*TASK INSTRUCTIONS*
Locate the line bearing "ATOM 213 C CA" in the material below, then reproduce it and each following line up to and including the line bearing "ATOM 225 C CA".

*** RECORD SET Section Begins ***

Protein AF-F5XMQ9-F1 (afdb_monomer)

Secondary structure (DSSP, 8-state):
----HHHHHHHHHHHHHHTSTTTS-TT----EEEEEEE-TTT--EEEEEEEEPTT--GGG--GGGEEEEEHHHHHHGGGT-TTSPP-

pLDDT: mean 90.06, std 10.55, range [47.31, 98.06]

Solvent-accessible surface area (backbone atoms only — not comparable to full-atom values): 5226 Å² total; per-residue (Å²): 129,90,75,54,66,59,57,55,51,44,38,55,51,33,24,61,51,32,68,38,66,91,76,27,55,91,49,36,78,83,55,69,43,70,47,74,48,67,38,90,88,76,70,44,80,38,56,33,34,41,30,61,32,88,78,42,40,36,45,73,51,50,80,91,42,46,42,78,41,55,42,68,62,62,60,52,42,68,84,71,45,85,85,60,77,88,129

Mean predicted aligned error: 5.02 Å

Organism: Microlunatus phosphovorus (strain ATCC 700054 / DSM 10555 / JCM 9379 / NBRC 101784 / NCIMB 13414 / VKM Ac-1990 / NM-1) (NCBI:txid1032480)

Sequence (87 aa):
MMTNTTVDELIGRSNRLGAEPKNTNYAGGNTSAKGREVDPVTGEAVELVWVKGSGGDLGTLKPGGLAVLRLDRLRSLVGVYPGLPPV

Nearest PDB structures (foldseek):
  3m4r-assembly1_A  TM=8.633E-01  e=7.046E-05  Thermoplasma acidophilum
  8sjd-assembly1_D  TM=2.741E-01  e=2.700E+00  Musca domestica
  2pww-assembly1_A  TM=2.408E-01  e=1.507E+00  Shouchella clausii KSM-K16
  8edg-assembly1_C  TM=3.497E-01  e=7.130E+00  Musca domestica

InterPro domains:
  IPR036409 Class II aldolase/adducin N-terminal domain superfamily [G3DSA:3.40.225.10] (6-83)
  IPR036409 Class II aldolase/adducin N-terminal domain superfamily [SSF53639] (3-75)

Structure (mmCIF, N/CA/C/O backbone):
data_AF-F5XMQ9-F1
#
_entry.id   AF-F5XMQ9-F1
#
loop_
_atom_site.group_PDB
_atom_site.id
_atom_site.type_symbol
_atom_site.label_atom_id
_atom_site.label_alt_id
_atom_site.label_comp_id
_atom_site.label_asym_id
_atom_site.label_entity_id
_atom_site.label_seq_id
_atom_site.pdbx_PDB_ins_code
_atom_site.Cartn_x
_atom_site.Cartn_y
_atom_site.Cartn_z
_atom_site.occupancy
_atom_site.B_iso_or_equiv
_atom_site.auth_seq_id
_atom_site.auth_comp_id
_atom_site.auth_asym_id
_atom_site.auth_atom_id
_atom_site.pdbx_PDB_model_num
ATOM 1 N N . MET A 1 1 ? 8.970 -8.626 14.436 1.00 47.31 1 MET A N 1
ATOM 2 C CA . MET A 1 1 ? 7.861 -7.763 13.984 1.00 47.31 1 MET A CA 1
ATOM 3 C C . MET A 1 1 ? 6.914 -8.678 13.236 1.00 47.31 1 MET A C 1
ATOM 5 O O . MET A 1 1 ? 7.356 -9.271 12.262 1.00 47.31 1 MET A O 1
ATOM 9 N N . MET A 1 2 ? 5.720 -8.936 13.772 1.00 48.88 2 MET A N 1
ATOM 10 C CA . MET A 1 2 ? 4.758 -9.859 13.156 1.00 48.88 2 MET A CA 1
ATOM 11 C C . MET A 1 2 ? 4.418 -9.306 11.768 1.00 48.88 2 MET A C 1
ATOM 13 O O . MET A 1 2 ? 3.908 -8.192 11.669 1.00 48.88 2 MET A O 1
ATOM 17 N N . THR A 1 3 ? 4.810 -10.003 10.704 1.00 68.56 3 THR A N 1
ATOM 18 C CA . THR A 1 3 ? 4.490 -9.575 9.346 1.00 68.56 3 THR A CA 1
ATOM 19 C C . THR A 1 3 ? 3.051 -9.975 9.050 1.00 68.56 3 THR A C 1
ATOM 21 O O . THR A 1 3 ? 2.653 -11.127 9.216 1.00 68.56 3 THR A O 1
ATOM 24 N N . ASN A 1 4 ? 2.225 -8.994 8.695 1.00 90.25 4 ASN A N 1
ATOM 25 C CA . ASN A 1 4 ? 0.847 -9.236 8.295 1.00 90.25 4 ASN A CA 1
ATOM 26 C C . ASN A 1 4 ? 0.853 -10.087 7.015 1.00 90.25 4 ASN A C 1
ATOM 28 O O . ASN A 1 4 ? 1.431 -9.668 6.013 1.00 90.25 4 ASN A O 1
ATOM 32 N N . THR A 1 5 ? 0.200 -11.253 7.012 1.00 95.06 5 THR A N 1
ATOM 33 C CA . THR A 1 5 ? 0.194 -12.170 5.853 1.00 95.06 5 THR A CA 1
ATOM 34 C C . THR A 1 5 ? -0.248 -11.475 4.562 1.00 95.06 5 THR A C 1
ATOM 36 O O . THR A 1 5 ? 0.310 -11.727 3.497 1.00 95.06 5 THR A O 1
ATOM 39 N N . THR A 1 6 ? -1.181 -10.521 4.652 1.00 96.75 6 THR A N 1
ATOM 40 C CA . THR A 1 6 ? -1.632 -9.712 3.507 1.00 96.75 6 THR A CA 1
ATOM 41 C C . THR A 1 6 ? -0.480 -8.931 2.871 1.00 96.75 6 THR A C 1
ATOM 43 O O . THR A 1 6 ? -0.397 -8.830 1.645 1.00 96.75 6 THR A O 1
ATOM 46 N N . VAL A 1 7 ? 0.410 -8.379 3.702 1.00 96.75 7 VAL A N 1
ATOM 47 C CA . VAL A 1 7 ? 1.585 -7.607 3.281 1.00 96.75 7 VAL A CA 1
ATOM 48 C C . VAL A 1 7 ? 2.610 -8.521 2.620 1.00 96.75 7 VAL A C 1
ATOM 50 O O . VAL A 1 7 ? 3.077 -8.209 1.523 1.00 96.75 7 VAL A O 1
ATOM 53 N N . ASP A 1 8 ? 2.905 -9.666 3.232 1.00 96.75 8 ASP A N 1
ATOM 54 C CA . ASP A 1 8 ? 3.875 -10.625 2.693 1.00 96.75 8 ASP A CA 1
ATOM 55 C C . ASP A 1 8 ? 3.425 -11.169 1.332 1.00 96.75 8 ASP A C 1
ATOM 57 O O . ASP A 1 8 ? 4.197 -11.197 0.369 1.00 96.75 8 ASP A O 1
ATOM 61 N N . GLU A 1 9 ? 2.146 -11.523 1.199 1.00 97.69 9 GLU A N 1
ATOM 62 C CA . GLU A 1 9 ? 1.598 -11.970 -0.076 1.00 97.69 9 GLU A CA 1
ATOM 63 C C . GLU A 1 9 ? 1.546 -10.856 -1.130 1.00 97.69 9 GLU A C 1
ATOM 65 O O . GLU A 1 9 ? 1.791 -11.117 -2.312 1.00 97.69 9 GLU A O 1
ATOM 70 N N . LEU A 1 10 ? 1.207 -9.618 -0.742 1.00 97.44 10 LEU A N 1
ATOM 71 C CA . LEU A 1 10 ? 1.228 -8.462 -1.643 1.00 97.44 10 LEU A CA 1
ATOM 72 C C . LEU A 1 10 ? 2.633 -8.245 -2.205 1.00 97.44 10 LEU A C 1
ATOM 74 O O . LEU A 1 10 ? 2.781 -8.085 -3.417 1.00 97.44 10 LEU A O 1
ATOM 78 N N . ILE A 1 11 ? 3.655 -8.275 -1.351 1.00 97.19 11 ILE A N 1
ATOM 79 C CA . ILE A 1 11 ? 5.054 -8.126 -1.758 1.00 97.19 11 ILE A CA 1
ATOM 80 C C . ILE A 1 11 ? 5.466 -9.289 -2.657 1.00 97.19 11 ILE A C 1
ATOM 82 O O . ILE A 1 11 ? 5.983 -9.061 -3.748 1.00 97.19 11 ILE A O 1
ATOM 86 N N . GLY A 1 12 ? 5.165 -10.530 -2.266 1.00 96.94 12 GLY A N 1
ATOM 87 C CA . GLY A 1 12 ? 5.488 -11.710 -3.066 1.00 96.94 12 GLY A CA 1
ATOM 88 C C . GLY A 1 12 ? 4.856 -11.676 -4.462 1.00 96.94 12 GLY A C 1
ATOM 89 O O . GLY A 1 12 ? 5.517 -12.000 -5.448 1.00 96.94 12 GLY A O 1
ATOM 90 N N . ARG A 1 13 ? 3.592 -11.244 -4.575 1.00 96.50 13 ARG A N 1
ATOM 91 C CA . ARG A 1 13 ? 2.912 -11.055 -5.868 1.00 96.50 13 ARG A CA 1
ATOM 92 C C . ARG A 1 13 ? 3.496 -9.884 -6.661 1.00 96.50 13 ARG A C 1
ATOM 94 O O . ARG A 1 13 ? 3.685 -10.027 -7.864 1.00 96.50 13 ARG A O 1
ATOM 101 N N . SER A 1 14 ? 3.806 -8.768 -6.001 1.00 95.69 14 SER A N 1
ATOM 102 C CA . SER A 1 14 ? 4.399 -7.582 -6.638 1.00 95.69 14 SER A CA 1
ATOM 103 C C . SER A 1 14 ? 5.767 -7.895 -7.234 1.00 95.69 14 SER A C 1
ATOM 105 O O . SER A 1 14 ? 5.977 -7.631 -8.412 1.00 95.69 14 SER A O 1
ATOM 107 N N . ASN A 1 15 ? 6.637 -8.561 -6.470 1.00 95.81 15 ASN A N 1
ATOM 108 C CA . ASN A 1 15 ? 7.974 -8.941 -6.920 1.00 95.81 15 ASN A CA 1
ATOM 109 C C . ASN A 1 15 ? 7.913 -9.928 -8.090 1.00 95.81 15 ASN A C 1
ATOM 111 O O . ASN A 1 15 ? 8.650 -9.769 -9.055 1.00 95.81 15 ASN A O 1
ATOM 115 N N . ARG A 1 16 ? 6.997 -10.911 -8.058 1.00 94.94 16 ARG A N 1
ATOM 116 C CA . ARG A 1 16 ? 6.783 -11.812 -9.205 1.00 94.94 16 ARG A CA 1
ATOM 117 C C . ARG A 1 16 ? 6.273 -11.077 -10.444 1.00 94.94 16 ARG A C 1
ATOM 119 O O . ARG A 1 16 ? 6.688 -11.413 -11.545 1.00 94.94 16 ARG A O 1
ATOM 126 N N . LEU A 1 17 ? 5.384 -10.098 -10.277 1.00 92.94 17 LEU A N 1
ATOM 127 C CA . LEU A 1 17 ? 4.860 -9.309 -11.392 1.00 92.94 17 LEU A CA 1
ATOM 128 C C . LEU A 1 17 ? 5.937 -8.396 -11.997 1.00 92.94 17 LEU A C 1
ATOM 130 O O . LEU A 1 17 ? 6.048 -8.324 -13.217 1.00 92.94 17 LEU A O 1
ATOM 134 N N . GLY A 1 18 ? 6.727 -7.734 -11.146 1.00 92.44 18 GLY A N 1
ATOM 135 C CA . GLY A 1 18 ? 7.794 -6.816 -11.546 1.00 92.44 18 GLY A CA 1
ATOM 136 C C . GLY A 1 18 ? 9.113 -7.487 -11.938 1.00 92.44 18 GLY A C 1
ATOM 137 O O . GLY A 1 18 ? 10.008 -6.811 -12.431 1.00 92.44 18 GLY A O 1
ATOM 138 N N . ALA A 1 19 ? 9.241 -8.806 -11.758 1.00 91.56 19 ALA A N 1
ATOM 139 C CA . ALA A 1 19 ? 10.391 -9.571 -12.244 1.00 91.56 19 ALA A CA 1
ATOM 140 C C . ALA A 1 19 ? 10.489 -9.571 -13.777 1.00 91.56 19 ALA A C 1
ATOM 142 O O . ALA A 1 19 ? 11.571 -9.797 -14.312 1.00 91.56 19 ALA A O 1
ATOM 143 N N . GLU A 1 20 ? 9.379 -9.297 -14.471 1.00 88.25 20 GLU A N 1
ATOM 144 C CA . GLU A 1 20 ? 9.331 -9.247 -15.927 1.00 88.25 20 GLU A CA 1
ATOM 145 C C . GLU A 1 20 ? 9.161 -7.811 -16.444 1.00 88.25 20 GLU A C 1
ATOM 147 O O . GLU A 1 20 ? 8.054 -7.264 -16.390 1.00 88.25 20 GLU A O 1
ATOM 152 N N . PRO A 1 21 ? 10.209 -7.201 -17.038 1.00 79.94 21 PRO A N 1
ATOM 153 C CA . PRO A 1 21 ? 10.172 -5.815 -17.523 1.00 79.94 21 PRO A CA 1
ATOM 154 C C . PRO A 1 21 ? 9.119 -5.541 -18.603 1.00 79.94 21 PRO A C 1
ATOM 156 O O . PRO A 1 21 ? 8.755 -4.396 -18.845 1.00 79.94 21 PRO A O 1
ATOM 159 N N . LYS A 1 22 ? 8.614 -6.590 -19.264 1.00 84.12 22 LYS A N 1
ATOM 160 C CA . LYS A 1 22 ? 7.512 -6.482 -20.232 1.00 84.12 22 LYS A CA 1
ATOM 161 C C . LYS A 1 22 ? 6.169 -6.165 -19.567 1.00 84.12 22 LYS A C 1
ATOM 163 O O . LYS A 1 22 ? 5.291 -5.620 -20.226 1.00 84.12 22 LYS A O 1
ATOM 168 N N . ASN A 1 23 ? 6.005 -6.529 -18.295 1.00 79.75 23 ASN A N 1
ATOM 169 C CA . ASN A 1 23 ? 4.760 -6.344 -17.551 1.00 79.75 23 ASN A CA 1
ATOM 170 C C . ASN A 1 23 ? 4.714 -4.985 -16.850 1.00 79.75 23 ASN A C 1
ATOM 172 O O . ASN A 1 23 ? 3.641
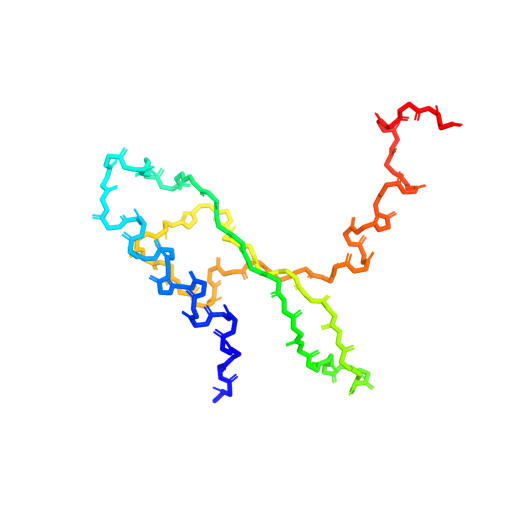 -4.404 -16.693 1.00 79.75 23 ASN A O 1
ATOM 176 N N . THR A 1 24 ? 5.867 -4.480 -16.408 1.00 77.00 24 THR A N 1
ATOM 177 C CA . THR A 1 24 ? 5.956 -3.240 -15.638 1.00 77.00 24 THR A CA 1
ATOM 178 C C . THR A 1 24 ? 7.152 -2.420 -16.099 1.00 77.00 24 THR A C 1
ATOM 180 O O . THR A 1 24 ? 8.296 -2.853 -15.975 1.00 77.00 24 THR A O 1
ATOM 183 N N . ASN A 1 25 ? 6.892 -1.207 -16.584 1.00 71.25 25 ASN A N 1
ATOM 184 C CA . ASN A 1 25 ? 7.951 -0.232 -16.832 1.00 71.25 25 ASN A CA 1
ATOM 185 C C . ASN A 1 25 ? 8.608 0.181 -15.502 1.00 71.25 25 ASN A C 1
ATOM 187 O O . ASN A 1 25 ? 7.970 0.116 -14.450 1.00 71.25 25 ASN A O 1
ATOM 191 N N . TYR A 1 26 ?
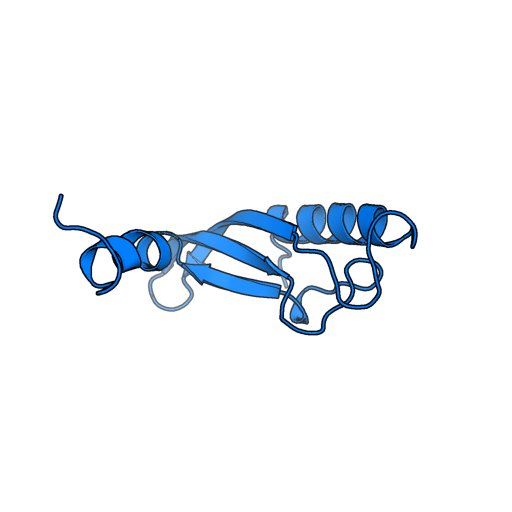 9.856 0.654 -15.552 1.00 68.69 26 TYR A N 1
ATOM 192 C CA . TYR A 1 26 ? 10.594 1.127 -14.373 1.00 68.69 26 TYR A CA 1
ATOM 193 C C . TYR A 1 26 ? 9.780 2.147 -13.558 1.0
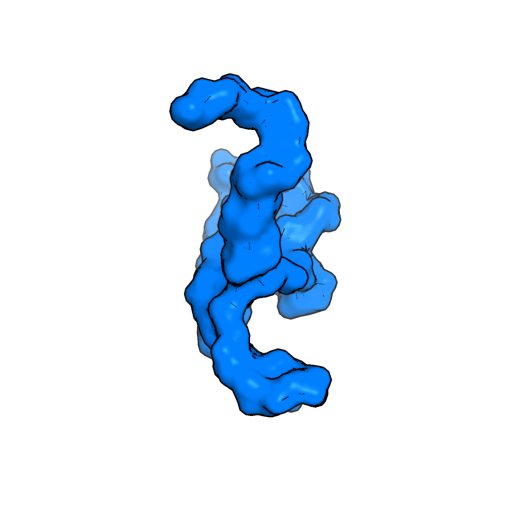0 68.69 26 TYR A C 1
ATOM 195 O O . TYR A 1 26 ? 9.226 3.092 -14.123 1.00 68.69 26 TYR A O 1
ATOM 203 N N . ALA A 1 27 ? 9.690 1.932 -12.240 1.00 70.38 27 ALA A N 1
ATOM 204 C CA . ALA A 1 27 ? 8.865 2.700 -11.293 1.00 70.38 27 ALA A CA 1
ATOM 205 C C . ALA A 1 27 ? 7.348 2.775 -11.614 1.00 70.38 27 ALA A C 1
ATOM 207 O O . ALA A 1 27 ? 6.596 3.458 -10.909 1.00 70.38 27 ALA A O 1
ATOM 208 N N . GLY A 1 28 ? 6.887 2.071 -12.650 1.00 77.19 28 GLY A N 1
ATOM 209 C CA . GLY A 1 28 ? 5.497 1.984 -13.081 1.00 77.19 28 GLY A CA 1
ATOM 210 C C . GLY A 1 28 ? 4.749 0.795 -12.474 1.00 77.19 28 GLY A C 1
ATOM 211 O O . GLY A 1 28 ? 5.308 -0.041 -11.767 1.00 77.19 28 GLY A O 1
ATOM 212 N N . GLY A 1 29 ? 3.450 0.723 -12.768 1.00 85.69 29 GLY A N 1
ATOM 213 C CA . GLY A 1 29 ? 2.544 -0.278 -12.200 1.00 85.69 29 GLY A CA 1
ATOM 214 C C . GLY A 1 29 ? 2.166 0.027 -10.749 1.00 85.69 29 GLY A C 1
ATOM 215 O O . GLY A 1 29 ? 2.925 0.630 -10.003 1.00 85.69 29 GLY A O 1
ATOM 216 N N . ASN A 1 30 ? 0.966 -0.370 -10.331 1.00 92.88 30 ASN A N 1
ATOM 217 C CA . ASN A 1 30 ? 0.517 -0.232 -8.947 1.00 92.88 30 ASN A CA 1
ATOM 218 C C . ASN A 1 30 ? -0.098 -1.551 -8.494 1.00 92.88 30 ASN A C 1
ATOM 220 O O . ASN A 1 30 ? -0.898 -2.147 -9.212 1.00 92.88 30 ASN A O 1
ATOM 224 N N . THR A 1 31 ? 0.244 -1.984 -7.287 1.00 95.44 31 THR A N 1
ATOM 225 C CA . THR A 1 31 ? -0.395 -3.115 -6.618 1.00 95.44 31 THR A CA 1
ATOM 226 C C . THR A 1 31 ? -0.951 -2.650 -5.285 1.00 95.44 31 THR A C 1
ATOM 228 O O . THR A 1 31 ? -0.436 -1.720 -4.656 1.00 95.44 31 THR A O 1
ATOM 231 N N . SER A 1 32 ? -2.044 -3.279 -4.868 1.00 97.44 32 SER A N 1
ATOM 232 C CA . SER A 1 32 ? -2.608 -3.062 -3.547 1.00 97.44 32 SER A CA 1
ATOM 233 C C . SER A 1 32 ? -3.239 -4.336 -3.010 1.00 97.44 32 SER A C 1
ATOM 235 O O . SER A 1 32 ? -3.651 -5.207 -3.778 1.00 97.44 32 SER A O 1
ATOM 237 N N . ALA A 1 33 ? -3.322 -4.440 -1.691 1.00 98.06 33 ALA A N 1
ATOM 238 C CA . ALA A 1 33 ? -4.069 -5.488 -1.013 1.00 98.06 33 ALA A CA 1
ATOM 239 C C . ALA A 1 33 ? -4.819 -4.886 0.172 1.00 98.06 33 ALA A C 1
ATOM 241 O O . ALA A 1 33 ? -4.353 -3.931 0.792 1.00 98.06 33 ALA A O 1
ATOM 242 N N . LYS A 1 34 ? -6.000 -5.433 0.457 1.00 98.00 34 LYS A N 1
ATOM 243 C CA . LYS A 1 34 ? -6.818 -5.046 1.608 1.00 98.00 34 LYS A CA 1
ATOM 244 C C . LYS A 1 34 ? -6.733 -6.140 2.658 1.00 98.00 34 LYS A C 1
ATOM 246 O O . LYS A 1 34 ? -6.694 -7.314 2.305 1.00 98.00 34 LYS A O 1
ATOM 251 N N . GLY A 1 35 ? -6.747 -5.750 3.920 1.00 96.81 35 GLY A N 1
ATOM 252 C CA . GLY A 1 35 ? -6.716 -6.666 5.054 1.00 96.81 35 GLY A CA 1
ATOM 253 C C . GLY A 1 35 ? -6.995 -5.915 6.345 1.00 96.81 35 GLY A C 1
ATOM 254 O O . GLY A 1 35 ? -7.466 -4.777 6.317 1.00 96.81 35 GLY A O 1
ATOM 255 N N . ARG A 1 36 ? -6.729 -6.560 7.476 1.00 96.50 36 ARG A N 1
ATOM 256 C CA . ARG A 1 36 ? -6.949 -5.980 8.800 1.00 96.50 36 ARG A CA 1
ATOM 257 C C . ARG A 1 36 ? -5.659 -5.956 9.594 1.00 96.50 36 ARG A C 1
ATOM 259 O O . ARG A 1 36 ? -4.817 -6.831 9.410 1.00 96.50 36 ARG A O 1
ATOM 266 N N . GLU A 1 37 ? -5.541 -4.966 10.462 1.00 95.56 37 GLU A N 1
ATOM 267 C CA . GLU A 1 37 ? -4.491 -4.875 11.471 1.00 95.56 37 GLU A CA 1
ATOM 268 C C . GLU A 1 37 ? -5.059 -4.219 12.732 1.00 95.56 37 GLU A C 1
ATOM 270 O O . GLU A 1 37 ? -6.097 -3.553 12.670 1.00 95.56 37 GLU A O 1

*** RECORD SET Section Ends ***

*SOLUTION TO THIS TASK*
ATOM 213 C CA . GLY A 1 29 ? 2.544 -0.278 -12.200 1.00 85.69 29 GLY A CA 1
ATOM 214 C C . GLY A 1 29 ? 2.166 0.027 -10.749 1.00 85.69 29 GLY A C 1
ATOM 215 O O . GLY A 1 29 ? 2.925 0.630 -10.003 1.00 85.69 29 GLY A O 1
ATOM 216 N N . ASN A 1 30 ? 0.966 -0.370 -10.331 1.00 92.88 30 ASN A N 1
ATOM 217 C CA . ASN A 1 30 ? 0.517 -0.232 -8.947 1.00 92.88 30 ASN A CA 1
ATOM 218 C C . ASN A 1 30 ? -0.098 -1.551 -8.494 1.00 92.88 30 ASN A C 1
ATOM 220 O O . ASN A 1 30 ? -0.898 -2.147 -9.212 1.00 92.88 30 ASN A O 1
ATOM 224 N N . THR A 1 31 ? 0.244 -1.984 -7.287 1.00 95.44 31 THR A N 1
ATOM 225 C CA . THR A 1 31 ? -0.395 -3.115 -6.618 1.00 95.44 31 THR A CA 1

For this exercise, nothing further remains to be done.